# Pdi Suggestion For 312Bh



## RobNKY (Sep 3, 2013)

Hi Everyone. We have our PDI scheduled for Thursday on our new 312BH. I downloaded the PDI checklist from this site, and it is very helpful.

I'm interested in any other suggestions that folks might have on how to make the most of this process. I'm aware of suggestions to video tape the demonstration of the operation of the various appliances and systems, and I think we will do that.

One question I have is how picky can/should we be on cosmetic things? I've already done a quick look at the trailer, and I noticed a few things like some small bubbles on the decals, very minor blemishes on the interior trim, etc. I'd like to get all this fixed as my thinking is it should be as close to perfect as possible given that it is brand new. But, is there any limit to what is reasonable and/or realistic to have addressed as part of a new purchase.

Thanks,
Rob


----------



## Oregon_Camper (Sep 13, 2004)

RobNKY said:


> ..... is there any limit to what is reasonable and/or realistic to have addressed as part of a new purchase.


No limit...have them fix and/or document (in writing) all of the concerns you find during the PDI. As far as the bubbles in the decals...if the unit is new and you already see this, I would have the dealer write a separate warranty for the decals, where you have the option of coming back within say 1-2 years to have them replaced.

One thing that can make the process go well, and smooth over the dealer is to send them the PDI (assuming you took mine) before you arrive. This way they will know ahead of time exactly what you are going to be looking over.

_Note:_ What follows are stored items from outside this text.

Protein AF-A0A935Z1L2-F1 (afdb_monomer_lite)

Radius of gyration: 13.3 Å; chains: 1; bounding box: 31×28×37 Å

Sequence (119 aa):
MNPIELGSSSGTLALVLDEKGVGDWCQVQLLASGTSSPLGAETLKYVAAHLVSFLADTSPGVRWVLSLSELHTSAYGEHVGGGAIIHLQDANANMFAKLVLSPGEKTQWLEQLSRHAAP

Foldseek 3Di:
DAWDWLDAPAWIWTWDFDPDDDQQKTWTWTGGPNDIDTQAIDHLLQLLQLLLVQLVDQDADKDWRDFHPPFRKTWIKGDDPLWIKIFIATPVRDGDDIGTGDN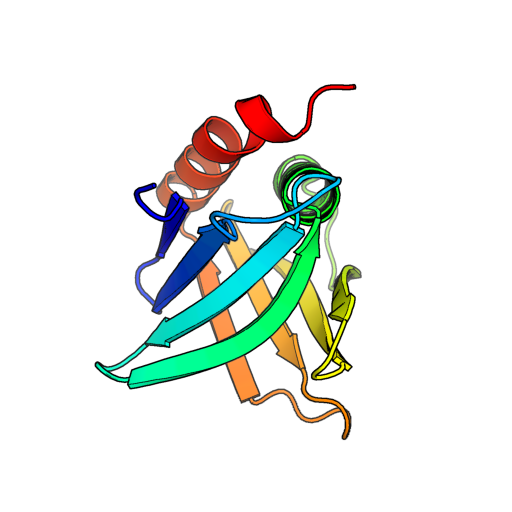VSSVVSNVSSVVSNDD

Structure (mmCIF, N/CA/C/O backbone):
data_AF-A0A935Z1L2-F1
#
_entry.id   AF-A0A935Z1L2-F1
#
loop_
_atom_site.group_PDB
_atom_site.id
_atom_site.type_symbol
_atom_site.label_atom_id
_atom_site.label_alt_id
_atom_site.label_comp_id
_atom_site.label_asym_id
_atom_site.label_entity_id
_atom_site.label_seq_id
_atom_site.pdbx_PDB_ins_code
_atom_site.Cartn_x
_atom_site.Cartn_y
_atom_site.Cartn_z
_atom_site.occupancy
_atom_site.B_iso_or_equiv
_atom_site.auth_seq_id
_atom_site.auth_comp_id
_atom_site.auth_asym_id
_atom_site.auth_atom_id
_atom_site.pdbx_PDB_model_num
ATOM 1 N N . MET A 1 1 ? 1.224 10.083 -17.587 1.00 63.38 1 MET A N 1
ATOM 2 C CA . MET A 1 1 ? -0.045 9.687 -16.906 1.00 63.38 1 MET A CA 1
ATOM 3 C C . MET A 1 1 ? 0.003 10.176 -15.463 1.00 63.38 1 MET A C 1
ATOM 5 O O . MET A 1 1 ? 1.100 10.265 -14.932 1.00 63.38 1 MET A O 1
ATOM 9 N N . ASN A 1 2 ? -1.130 10.511 -14.834 1.00 78.44 2 ASN A N 1
ATOM 10 C CA . ASN A 1 2 ? -1.122 10.904 -13.417 1.00 78.44 2 ASN A CA 1
ATOM 11 C C . ASN A 1 2 ? -0.922 9.664 -12.527 1.00 78.44 2 ASN A C 1
ATOM 13 O O . ASN A 1 2 ? -1.504 8.623 -12.842 1.00 78.44 2 ASN A O 1
ATOM 17 N N . PRO A 1 3 ? -0.124 9.751 -11.449 1.00 87.62 3 PRO A N 1
ATOM 18 C CA . PRO A 1 3 ? 0.045 8.645 -10.514 1.00 87.62 3 PRO A CA 1
ATOM 19 C C . PRO A 1 3 ? -1.270 8.297 -9.808 1.00 87.62 3 PRO A C 1
ATOM 21 O O . PRO A 1 3 ? -2.127 9.161 -9.609 1.00 87.62 3 PRO A O 1
ATOM 24 N N . ILE A 1 4 ? -1.423 7.031 -9.412 1.00 93.69 4 ILE A N 1
ATOM 25 C CA . ILE A 1 4 ? -2.492 6.623 -8.491 1.00 93.69 4 ILE A CA 1
ATOM 26 C C . ILE A 1 4 ? -1.984 6.900 -7.077 1.00 93.69 4 ILE A C 1
ATOM 28 O O . ILE A 1 4 ? -0.993 6.314 -6.641 1.00 93.69 4 ILE A O 1
ATOM 32 N N . GLU A 1 5 ? -2.648 7.811 -6.373 1.00 95.94 5 GLU A N 1
ATOM 33 C CA . GLU A 1 5 ? -2.251 8.257 -5.040 1.00 95.94 5 GLU A CA 1
ATOM 34 C C . GLU A 1 5 ? -3.154 7.646 -3.970 1.00 95.94 5 GLU A C 1
ATOM 36 O O . GLU A 1 5 ? -4.322 8.005 -3.813 1.00 95.94 5 GLU A O 1
ATOM 41 N N . LEU A 1 6 ? -2.587 6.727 -3.194 1.00 97.50 6 LEU A N 1
ATOM 42 C CA . LEU A 1 6 ? -3.264 6.073 -2.085 1.00 97.50 6 LEU A CA 1
ATOM 43 C C . LEU A 1 6 ? -2.926 6.823 -0.796 1.00 97.50 6 LEU A C 1
ATOM 45 O O . LEU A 1 6 ? -1.913 6.561 -0.144 1.00 97.50 6 LEU A O 1
ATOM 49 N N . GLY A 1 7 ? -3.743 7.822 -0.474 1.00 96.75 7 GLY A N 1
ATOM 50 C CA . GLY A 1 7 ? -3.515 8.708 0.664 1.00 96.75 7 GLY A CA 1
ATOM 51 C C . GLY A 1 7 ? -3.919 8.096 2.002 1.00 96.75 7 GLY A C 1
ATOM 52 O O . GLY A 1 7 ? -4.933 7.403 2.105 1.00 96.75 7 GLY A O 1
ATOM 53 N N . SER A 1 8 ? -3.149 8.392 3.042 1.00 96.75 8 SER A N 1
ATOM 54 C CA . SER A 1 8 ? -3.538 8.194 4.431 1.00 96.75 8 SER A CA 1
ATOM 55 C C . SER A 1 8 ? -3.033 9.331 5.318 1.00 96.75 8 SER A C 1
ATOM 57 O O . SER A 1 8 ? -2.122 10.077 4.956 1.00 96.75 8 SER A O 1
ATOM 59 N N . SER A 1 9 ? -3.590 9.438 6.521 1.00 92.94 9 SER A N 1
ATOM 60 C CA . SER A 1 9 ? -3.180 10.405 7.545 1.00 92.94 9 SER A CA 1
ATOM 61 C C . SER A 1 9 ? -1.689 10.358 7.908 1.00 92.94 9 SER A C 1
ATOM 63 O O . SER A 1 9 ? -1.154 11.335 8.426 1.00 92.94 9 SER A O 1
ATOM 65 N N . SER A 1 10 ? -1.003 9.246 7.630 1.00 94.19 10 SER A N 1
ATOM 66 C CA . SER A 1 10 ? 0.430 9.056 7.900 1.00 94.19 10 SER A CA 1
ATOM 67 C C . SER A 1 10 ? 1.335 9.170 6.669 1.00 94.19 10 SER A C 1
ATOM 69 O O . SER A 1 10 ? 2.554 9.116 6.815 1.00 94.19 10 SER A O 1
ATOM 71 N N . GLY A 1 11 ? 0.771 9.301 5.468 1.00 96.88 11 GLY A N 1
ATOM 72 C CA . GLY A 1 11 ? 1.526 9.384 4.219 1.00 96.88 11 GLY A CA 1
ATOM 73 C C . GLY A 1 11 ? 0.740 8.857 3.023 1.00 96.88 11 GLY A C 1
ATOM 74 O O . GLY A 1 11 ? -0.332 8.277 3.172 1.00 96.88 11 GLY A O 1
AT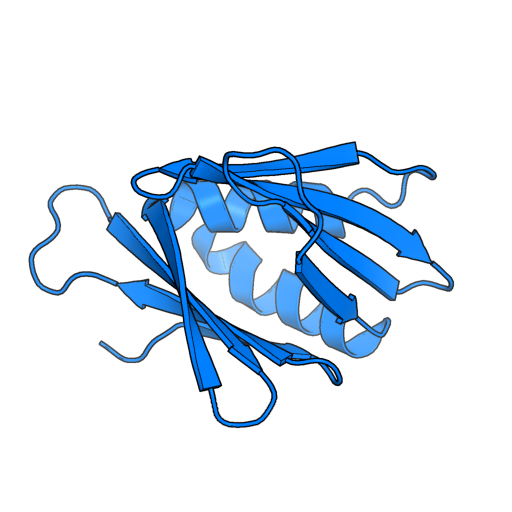OM 75 N N . THR A 1 12 ? 1.296 9.034 1.832 1.00 97.88 12 THR A N 1
ATOM 76 C CA . THR A 1 12 ? 0.694 8.585 0.574 1.00 97.88 12 THR A CA 1
ATOM 77 C C . THR A 1 12 ? 1.589 7.548 -0.086 1.00 97.88 12 THR A C 1
ATOM 79 O O . THR A 1 12 ? 2.796 7.756 -0.215 1.00 97.88 12 THR A O 1
ATOM 82 N N . LEU A 1 13 ? 0.998 6.443 -0.539 1.00 97.62 13 LEU A N 1
ATOM 83 C CA . LEU A 1 13 ? 1.655 5.512 -1.450 1.00 97.62 13 LEU A CA 1
ATOM 84 C C . LEU A 1 13 ? 1.318 5.929 -2.886 1.00 97.62 13 LEU A C 1
ATOM 86 O O . LEU A 1 13 ? 0.162 5.851 -3.298 1.00 97.62 13 LEU A O 1
ATOM 90 N N . ALA A 1 14 ? 2.310 6.410 -3.629 1.00 96.81 14 ALA A N 1
ATOM 91 C CA . ALA A 1 14 ? 2.147 6.833 -5.015 1.00 96.81 14 ALA A CA 1
ATOM 92 C C . ALA A 1 14 ? 2.584 5.716 -5.969 1.00 96.81 14 ALA A C 1
ATOM 94 O O . ALA A 1 14 ? 3.703 5.208 -5.877 1.00 96.81 14 ALA A O 1
ATOM 95 N N . LEU A 1 15 ? 1.690 5.352 -6.886 1.00 95.19 15 LEU A N 1
ATOM 96 C CA . LEU A 1 15 ? 1.893 4.349 -7.927 1.00 95.19 15 LEU A CA 1
ATOM 97 C C . LEU A 1 15 ? 2.080 5.072 -9.269 1.00 95.19 15 LEU A C 1
ATOM 99 O O . LEU A 1 15 ? 1.123 5.599 -9.845 1.00 95.19 15 LEU A O 1
ATOM 103 N N . VAL A 1 16 ? 3.322 5.149 -9.740 1.00 93.00 16 VAL A N 1
ATOM 104 C CA . VAL A 1 16 ? 3.727 5.898 -10.936 1.00 93.00 16 VAL A CA 1
ATOM 105 C C . VAL A 1 16 ? 3.925 4.928 -12.098 1.00 93.00 16 VAL A C 1
ATOM 107 O O . VAL A 1 16 ? 4.844 4.111 -12.084 1.00 93.00 16 VAL A O 1
ATOM 110 N N . LEU A 1 17 ? 3.071 5.021 -13.116 1.00 88.69 17 LEU A N 1
ATOM 111 C CA . LEU A 1 17 ? 3.164 4.180 -14.312 1.00 88.69 17 LEU A CA 1
ATOM 112 C C . LEU A 1 17 ? 4.282 4.669 -15.232 1.00 88.69 17 LEU A C 1
ATOM 114 O O . LEU A 1 17 ? 4.348 5.861 -15.537 1.00 88.69 17 LEU A O 1
ATOM 118 N N . ASP A 1 18 ? 5.131 3.749 -15.695 1.00 80.50 18 ASP A N 1
ATOM 119 C CA . ASP A 1 18 ? 6.146 4.069 -16.698 1.00 80.50 18 ASP A CA 1
ATOM 120 C C . ASP A 1 18 ? 5.472 4.353 -18.051 1.00 80.50 18 ASP A C 1
ATOM 122 O O . ASP A 1 18 ? 4.700 3.546 -18.571 1.00 80.50 18 ASP A O 1
ATOM 126 N N . GLU A 1 19 ? 5.788 5.505 -18.646 1.00 64.56 19 GLU A N 1
ATOM 127 C CA . GLU A 1 19 ? 5.277 5.942 -19.948 1.00 64.56 19 GLU A CA 1
ATOM 128 C C . GLU A 1 19 ? 5.737 5.040 -21.112 1.00 64.56 19 GLU A C 1
ATOM 130 O O . GLU A 1 19 ? 5.209 5.160 -22.219 1.00 64.56 19 GLU A O 1
ATOM 135 N N . LYS A 1 20 ? 6.706 4.137 -20.883 1.00 60.47 20 LYS A N 1
ATOM 136 C CA . LYS A 1 20 ? 7.302 3.250 -21.901 1.00 60.47 20 LYS A CA 1
ATOM 137 C C . LYS A 1 20 ? 7.097 1.744 -21.666 1.00 60.47 20 LYS A C 1
ATOM 139 O O . LYS A 1 20 ? 7.597 0.943 -22.457 1.00 60.47 20 LYS A O 1
ATOM 144 N N . GLY A 1 21 ? 6.400 1.337 -20.608 1.00 53.41 21 GLY A N 1
ATOM 145 C CA . GLY A 1 21 ? 6.443 -0.041 -20.109 1.00 53.41 21 GLY A CA 1
ATOM 146 C C . GLY A 1 21 ? 5.649 -1.062 -20.930 1.00 53.41 21 GLY A C 1
ATOM 147 O O . GLY A 1 21 ? 4.422 -1.096 -20.891 1.00 53.41 21 GLY A O 1
ATOM 148 N N . VAL A 1 22 ? 6.350 -1.984 -21.590 1.00 54.22 22 VAL A N 1
ATOM 149 C CA . VAL A 1 22 ? 5.796 -3.297 -21.953 1.00 54.22 22 VAL A CA 1
ATOM 150 C C . VAL A 1 22 ? 5.412 -4.014 -20.647 1.00 54.22 22 VAL A C 1
ATOM 152 O O . VAL A 1 22 ? 6.292 -4.344 -19.858 1.00 54.22 22 VAL A O 1
ATOM 155 N N . GLY A 1 23 ? 4.117 -4.248 -20.405 1.00 65.88 23 GLY A N 1
ATOM 156 C CA . GLY A 1 23 ? 3.638 -5.068 -19.277 1.00 65.88 23 GLY A CA 1
ATOM 157 C C . GLY A 1 23 ? 3.235 -4.330 -17.991 1.00 65.88 23 GLY A C 1
ATOM 158 O O . GLY A 1 23 ? 3.308 -4.932 -16.923 1.00 65.88 23 GLY A O 1
ATOM 159 N N . ASP A 1 24 ? 2.803 -3.065 -18.074 1.00 81.00 24 ASP A N 1
ATOM 160 C CA . ASP A 1 24 ? 2.158 -2.329 -16.966 1.00 81.00 24 ASP A CA 1
ATOM 161 C C . ASP A 1 24 ? 3.028 -2.138 -15.706 1.00 81.00 24 ASP A C 1
ATOM 163 O O . ASP A 1 24 ? 2.540 -2.208 -14.572 1.00 81.00 24 ASP A O 1
ATOM 167 N N . TRP A 1 25 ? 4.331 -1.892 -15.890 1.00 89.38 25 TRP A N 1
ATOM 168 C CA . TRP A 1 25 ? 5.249 -1.587 -14.788 1.00 89.38 25 TRP A CA 1
ATOM 169 C C . TRP A 1 25 ? 4.883 -0.289 -14.058 1.00 89.38 25 TRP A C 1
ATOM 171 O O . TRP A 1 25 ? 4.535 0.730 -14.660 1.00 89.38 25 TRP A O 1
ATOM 181 N N . CYS A 1 26 ? 4.998 -0.340 -12.734 1.00 91.25 26 CYS A N 1
ATOM 182 C CA . CYS A 1 26 ? 4.616 0.706 -11.807 1.00 91.25 26 CYS A CA 1
ATOM 183 C C . CYS A 1 26 ? 5.713 0.910 -10.758 1.00 91.25 26 CYS A C 1
ATOM 185 O O . CYS A 1 26 ? 5.991 0.031 -9.939 1.00 91.25 26 CYS A O 1
ATOM 187 N N . GLN A 1 27 ? 6.297 2.104 -10.731 1.00 94.44 27 GLN A N 1
ATOM 188 C CA . GLN A 1 27 ? 7.156 2.526 -9.632 1.00 94.44 27 GLN A CA 1
ATOM 189 C C . GLN A 1 27 ? 6.312 2.879 -8.415 1.00 94.44 27 GLN A C 1
ATOM 191 O O . GLN A 1 27 ? 5.270 3.523 -8.528 1.00 94.44 27 GLN A O 1
ATOM 196 N N . VAL A 1 28 ? 6.770 2.469 -7.239 1.00 96.44 28 VAL A N 1
ATOM 197 C CA . VAL A 1 28 ? 6.082 2.709 -5.975 1.00 96.44 28 VAL A CA 1
ATOM 198 C C . VAL A 1 28 ? 6.924 3.658 -5.136 1.00 96.44 28 VAL A C 1
ATOM 200 O O . VAL A 1 28 ? 8.109 3.419 -4.891 1.00 96.44 28 VAL A O 1
ATOM 203 N N . GLN A 1 29 ? 6.313 4.750 -4.691 1.00 97.19 29 GLN A N 1
ATOM 204 C CA . GLN A 1 29 ? 6.961 5.770 -3.873 1.00 97.19 29 GLN A CA 1
ATOM 205 C C . GLN A 1 29 ? 6.159 6.014 -2.599 1.00 97.19 29 GLN A C 1
ATOM 207 O O . GLN A 1 29 ? 4.928 6.007 -2.611 1.00 97.19 29 GLN A O 1
ATOM 212 N N . LEU A 1 30 ? 6.861 6.261 -1.498 1.00 97.56 30 LEU A N 1
ATOM 213 C CA . LEU A 1 30 ? 6.275 6.777 -0.270 1.00 97.56 30 LEU A CA 1
ATOM 214 C C . LEU A 1 30 ? 6.438 8.293 -0.241 1.00 97.56 30 LEU A C 1
ATOM 216 O O . LEU A 1 30 ? 7.561 8.793 -0.220 1.00 97.56 30 LEU A O 1
ATOM 220 N N . LEU A 1 31 ? 5.323 9.011 -0.173 1.00 96.94 31 LEU A N 1
ATOM 221 C CA . LEU A 1 31 ? 5.284 10.444 0.084 1.00 96.94 31 LEU A CA 1
ATOM 222 C C . LEU A 1 31 ? 4.902 10.657 1.552 1.00 96.94 31 LEU A C 1
ATOM 224 O O . LEU A 1 31 ? 3.751 10.455 1.941 1.00 96.94 31 LEU A O 1
ATOM 228 N N . ALA A 1 32 ? 5.859 11.052 2.387 1.00 94.00 32 ALA A N 1
ATOM 229 C CA . ALA A 1 32 ? 5.631 11.288 3.811 1.00 94.00 32 ALA A CA 1
ATOM 230 C C . ALA A 1 32 ? 6.483 12.460 4.303 1.00 94.00 32 ALA A C 1
ATOM 232 O O . ALA A 1 32 ? 7.647 12.596 3.930 1.00 94.00 32 ALA A O 1
ATOM 233 N N . SER A 1 33 ? 5.900 13.324 5.140 1.00 89.06 33 SER A N 1
ATOM 234 C CA . SER A 1 33 ? 6.597 14.476 5.737 1.00 89.06 33 SER A CA 1
ATOM 235 C C . SER A 1 33 ? 7.345 15.348 4.713 1.00 89.06 33 SER A C 1
ATOM 237 O O . SER A 1 33 ? 8.479 15.762 4.942 1.00 89.06 33 SER A O 1
ATOM 239 N N . GLY A 1 34 ? 6.730 15.590 3.549 1.00 87.50 34 GLY A N 1
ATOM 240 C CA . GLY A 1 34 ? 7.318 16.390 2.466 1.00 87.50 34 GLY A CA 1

Finally...if you can actually spend the night in the trailer (in dealer lot of course) the night before you purchase the trailer, it will go a LONG way in helping you find all the "little" things. Ask dealer to charge battery and fill water tank. Then live in the trailer as if you were camping without power. This will ensure everything is working that uses 12v power and all pumps are working and not leaking. Then switch over to 120v power once you are sure all 12v items have been tested.

...ENJOY!!!


----------



## TwoElkhounds (Mar 11, 2007)

Oregon_Camper said:


> Finally...if you can actually spend the night in the trailer (in dealer lot of course) the night before you purchase the trailer, it will go a LONG way in helping you find all the "little" things. Ask dealer to charge battery and fill water tank. Then live in the trailer as if you were camping without power. This will ensure everything is working that uses 12v power and all pumps are working and not leaking. Then switch over to 120v power once you are sure all 12v items have been tested.
> 
> ...ENJOY!!!


Great advice. Holman's will allow you to spend the night in the trailer. We did this when we purchased our 301BQ from Holman's. Nice to be able to look things over and take your time with no salesman around.

DAN


----------



## RobNKY (Sep 3, 2013)

Thanks Jim and Dan. Jim-I did download your checklist and it is great. Excellent idea to email this ahead of time.

I'll make sure we note every little issue we find. Thanks for the advice.

Rob


----------